• Task instructions: Repeat verbatim, and only, the lines of the data below, beginning at the line that contains "ATOM 10 C CA" and stopping after the line that contains "ATOM 25 O O".

Source material below:

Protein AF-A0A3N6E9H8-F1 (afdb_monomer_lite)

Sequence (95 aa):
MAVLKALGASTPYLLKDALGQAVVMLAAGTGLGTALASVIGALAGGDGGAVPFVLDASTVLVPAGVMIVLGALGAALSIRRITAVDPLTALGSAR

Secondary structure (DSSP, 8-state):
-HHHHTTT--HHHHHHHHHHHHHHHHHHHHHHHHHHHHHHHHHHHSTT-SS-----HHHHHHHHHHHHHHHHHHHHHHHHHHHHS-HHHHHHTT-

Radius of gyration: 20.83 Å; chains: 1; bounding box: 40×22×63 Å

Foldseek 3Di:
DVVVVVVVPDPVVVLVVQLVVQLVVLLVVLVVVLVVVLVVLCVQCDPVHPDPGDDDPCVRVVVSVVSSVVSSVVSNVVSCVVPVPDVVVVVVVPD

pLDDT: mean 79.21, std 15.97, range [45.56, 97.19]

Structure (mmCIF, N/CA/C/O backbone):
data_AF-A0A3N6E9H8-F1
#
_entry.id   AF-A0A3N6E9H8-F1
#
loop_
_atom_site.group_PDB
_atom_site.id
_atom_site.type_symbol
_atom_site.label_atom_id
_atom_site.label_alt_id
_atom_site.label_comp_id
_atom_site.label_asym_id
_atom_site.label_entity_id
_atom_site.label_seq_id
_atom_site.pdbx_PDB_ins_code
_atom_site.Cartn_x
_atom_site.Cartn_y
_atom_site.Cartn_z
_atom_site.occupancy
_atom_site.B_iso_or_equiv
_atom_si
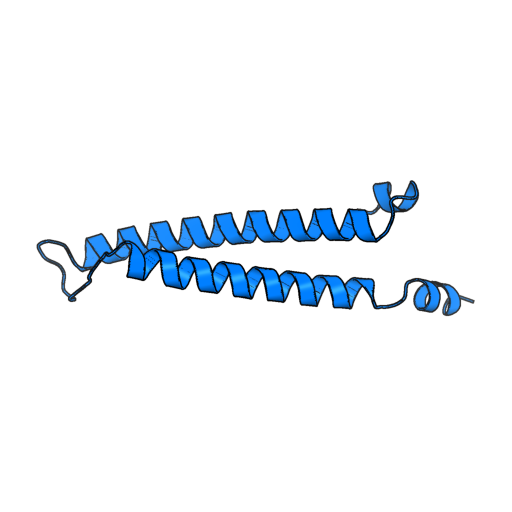te.auth_seq_id
_atom_site.auth_comp_id
_atom_site.auth_asym_id
_atom_site.auth_atom_id
_atom_site.pdbx_PDB_model_num
ATOM 1 N N . MET A 1 1 ? -3.644 5.692 21.617 1.00 45.56 1 MET A N 1
ATOM 2 C CA . MET A 1 1 ? -4.707 4.686 21.853 1.00 45.56 1 MET A CA 1
ATOM 3 C C . MET A 1 1 ? -5.162 4.593 23.315 1.00 45.56 1 MET A C 1
ATOM 5 O O . MET A 1 1 ? -6.364 4.564 23.539 1.00 45.56 1 MET A O 1
ATOM 9 N N . ALA A 1 2 ? -4.262 4.605 24.312 1.00 54.06 2 ALA A N 1
ATOM 10 C CA . ALA A 1 2 ? -4.645 4.489 25.731 1.00 54.06 2 ALA A CA 1
ATOM 11 C C . ALA A 1 2 ? -5.462 5.684 26.283 1.00 54.06 2 ALA A C 1
ATOM 13 O O . ALA A 1 2 ? -6.439 5.476 26.992 1.00 54.06 2 ALA A O 1
ATOM 14 N N . VAL A 1 3 ? -5.126 6.923 25.901 1.00 50.56 3 VAL A N 1
ATOM 15 C CA . VAL A 1 3 ? -5.790 8.143 26.417 1.00 50.56 3 VAL A CA 1
ATOM 16 C C . VAL A 1 3 ? -7.166 8.396 25.772 1.00 50.56 3 VAL A C 1
ATOM 18 O O . VAL A 1 3 ? -8.096 8.818 26.445 1.00 50.56 3 VAL A O 1
ATOM 21 N N . LEU A 1 4 ? -7.343 8.073 24.483 1.00 48.22 4 LEU A N 1
ATOM 22 C CA . LEU A 1 4 ? -8.613 8.287 23.760 1.00 48.22 4 LEU A CA 1
ATOM 23 C C . LEU A 1 4 ? -9.690 7.245 24.103 1.00 48.22 4 LEU A C 1
ATOM 25 O O . LEU A 1 4 ? -10.876 7.566 24.106 1.00 48.22 4 LEU A O 1
ATOM 29 N N . LYS A 1 5 ? -9.293 6.017 24.464 1.00 49.16 5 LYS A N 1
ATOM 30 C CA . LYS A 1 5 ? -10.220 5.002 24.991 1.00 49.16 5 LYS A CA 1
ATOM 31 C C . LYS A 1 5 ? -10.734 5.374 26.391 1.00 49.16 5 LYS A C 1
ATOM 33 O O . LYS A 1 5 ? -11.861 5.029 26.726 1.00 49.16 5 LYS A O 1
ATOM 38 N N . ALA A 1 6 ? -9.947 6.127 27.166 1.00 53.94 6 ALA A N 1
ATOM 39 C CA . ALA A 1 6 ? -10.338 6.644 28.479 1.00 53.94 6 ALA A CA 1
ATOM 40 C C . ALA A 1 6 ? -11.359 7.804 28.412 1.00 53.94 6 ALA A C 1
ATOM 42 O O . ALA A 1 6 ? -12.002 8.095 29.413 1.00 53.94 6 ALA A O 1
ATOM 43 N N . LEU A 1 7 ? -11.545 8.431 27.240 1.00 49.91 7 LEU A N 1
ATOM 44 C CA . LEU A 1 7 ? -12.457 9.567 27.017 1.00 49.91 7 LEU A CA 1
ATOM 45 C C . LEU A 1 7 ? -13.797 9.182 26.351 1
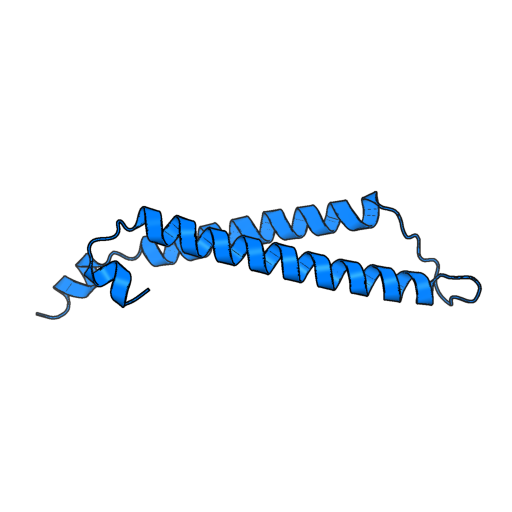.00 49.91 7 LEU A C 1
ATOM 47 O O . LEU A 1 7 ? -14.592 10.062 26.037 1.00 49.91 7 LEU A O 1
ATOM 51 N N . GLY A 1 8 ? -14.072 7.889 26.126 1.00 55.81 8 GLY A N 1
ATOM 52 C CA . GLY A 1 8 ? -15.349 7.429 25.552 1.00 55.81 8 GLY A CA 1
ATOM 53 C C . GLY A 1 8 ? -15.411 7.400 24.019 1.00 55.81 8 GLY A C 1
ATOM 54 O O . GLY A 1 8 ? -16.500 7.333 23.450 1.00 55.81 8 GLY A O 1
ATOM 55 N N . ALA A 1 9 ? -14.266 7.427 23.326 1.00 56.41 9 ALA A N 1
ATOM 56 C CA . ALA A 1 9 ? -14.232 7.263 21.873 1.00 56.41 9 ALA A CA 1
ATOM 57 C C . ALA A 1 9 ? -14.758 5.873 21.470 1.00 56.41 9 ALA A C 1
ATOM 59 O O . ALA A 1 9 ? -14.276 4.843 21.947 1.00 56.41 9 ALA A O 1
ATOM 60 N N . SER A 1 10 ? -15.751 5.845 20.581 1.00 63.19 10 SER A N 1
ATOM 61 C CA . SER A 1 10 ? -16.398 4.613 20.139 1.00 63.19 10 SER A CA 1
ATOM 62 C C . SER A 1 10 ? -15.402 3.690 19.419 1.00 63.19 10 SER A C 1
ATOM 64 O O . SER A 1 10 ? -14.594 4.127 18.599 1.00 63.19 10 SER A O 1
ATOM 66 N N . THR A 1 11 ? -15.468 2.384 19.693 1.00 65.81 11 THR A N 1
ATOM 67 C CA . THR A 1 11 ? -14.707 1.320 19.010 1.00 65.81 11 THR A CA 1
ATOM 68 C C . THR A 1 11 ? -14.614 1.490 17.478 1.00 65.81 11 THR A C 1
ATOM 70 O O . THR A 1 11 ? -13.517 1.326 16.942 1.00 65.81 11 THR A O 1
ATOM 73 N N . PRO A 1 12 ? -15.685 1.878 16.744 1.00 69.88 12 PRO A N 1
ATOM 74 C CA . PRO A 1 12 ? -15.602 2.129 15.300 1.00 69.88 12 PRO A CA 1
ATOM 75 C C . PRO A 1 12 ? -14.700 3.303 14.886 1.00 69.88 12 PRO A C 1
ATOM 77 O O . PRO A 1 12 ? -14.159 3.278 13.780 1.00 69.88 12 PRO A O 1
ATOM 80 N N . TYR A 1 13 ? -14.488 4.310 15.738 1.00 73.69 13 TYR A N 1
ATOM 81 C CA . TYR A 1 13 ? -13.580 5.421 15.432 1.00 73.69 13 TYR A CA 1
ATOM 82 C C . TYR A 1 13 ? -12.115 4.966 15.449 1.00 73.69 13 TYR A C 1
ATOM 84 O O . TYR A 1 13 ? -11.373 5.209 14.499 1.00 73.69 13 TYR A O 1
ATOM 92 N N . LEU A 1 14 ? -11.728 4.225 16.491 1.00 71.75 14 LEU A N 1
ATOM 93 C CA . LEU A 1 14 ? -10.382 3.655 16.630 1.00 71.75 14 LEU A CA 1
ATOM 94 C C . LEU A 1 14 ? -10.059 2.669 15.496 1.00 71.75 14 LEU A C 1
ATOM 96 O O . LEU A 1 14 ? -8.931 2.622 15.012 1.00 71.75 14 LEU A O 1
ATOM 100 N N . LEU A 1 15 ? -11.066 1.915 15.048 1.00 75.69 15 LEU A N 1
ATOM 101 C CA . LEU A 1 15 ? -10.975 1.017 13.899 1.00 75.69 15 LEU A CA 1
ATOM 102 C C . LEU A 1 15 ? -10.668 1.760 12.593 1.00 75.69 15 LEU A C 1
ATOM 104 O O . LEU A 1 15 ? -9.775 1.349 11.852 1.00 75.69 15 LEU A O 1
ATOM 108 N N . LYS A 1 16 ? -11.388 2.856 12.313 1.00 81.75 16 LYS A N 1
ATOM 109 C CA . LYS A 1 16 ? -11.142 3.688 11.123 1.00 81.75 16 LYS A CA 1
ATOM 110 C C . LYS A 1 16 ? -9.762 4.338 11.153 1.00 81.75 16 LYS A C 1
ATOM 112 O O . LYS A 1 16 ? -9.119 4.386 10.110 1.00 81.75 16 LYS A O 1
ATOM 117 N N . ASP A 1 17 ? -9.323 4.817 12.314 1.00 86.81 17 ASP A N 1
ATOM 118 C CA . ASP A 1 17 ? -8.015 5.459 12.480 1.00 86.81 17 ASP A CA 1
ATOM 119 C C . ASP A 1 17 ? -6.867 4.472 12.223 1.00 86.81 17 ASP A C 1
ATOM 121 O O . ASP A 1 17 ? -6.036 4.689 11.341 1.00 86.81 17 ASP A O 1
ATOM 125 N N . ALA A 1 18 ? -6.889 3.317 12.897 1.00 84.12 18 ALA A N 1
ATOM 126 C CA . ALA A 1 18 ? -5.874 2.281 12.724 1.00 84.12 18 ALA A CA 1
ATOM 127 C C . ALA A 1 18 ? -5.833 1.732 11.288 1.00 84.12 18 ALA A C 1
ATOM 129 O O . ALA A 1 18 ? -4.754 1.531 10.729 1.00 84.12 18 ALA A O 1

End of Source material.

• Answer space:
ATOM 10 C CA . ALA A 1 2 ? -4.645 4.489 25.731 1.00 54.06 2 ALA A CA 1
ATOM 11 C C . ALA A 1 2 ? -5.462 5.684 26.283 1.00 54.06 2 ALA A C 1
ATOM 13 O O . ALA A 1 2 ? -6.439 5.476 26.992 1.00 54.06 2 ALA A O 1
ATOM 14 N N . VAL A 1 3 ? -5.126 6.923 25.901 1.00 50.56 3 VAL A N 1
ATOM 15 C CA . VAL A 1 3 ? -5.790 8.143 26.417 1.00 50.56 3 VAL A CA 1
ATOM 16 C C . VAL A 1 3 ? -7.166 8.396 25.772 1.00 50.56 3 VAL A C 1
ATOM 18 O O . VAL A 1 3 ? -8.096 8.818 26.445 1.00 50.56 3 VAL A O 1
ATOM 21 N N . LEU A 1 4 ? -7.343 8.073 24.483 1.00 48.22 4 LEU A N 1
ATOM 22 C CA . LEU A 1 4 ? -8.613 8.287 23.760 1.00 48.22 4 LEU A CA 1
ATOM 23 C C . LEU A 1 4 ? -9.690 7.245 24.103 1.00 48.22 4 LEU A C 1
ATOM 25 O O . LEU A 1 4 ? -10.876 7.566 24.106 1.00 48.22 4 LEU A O 1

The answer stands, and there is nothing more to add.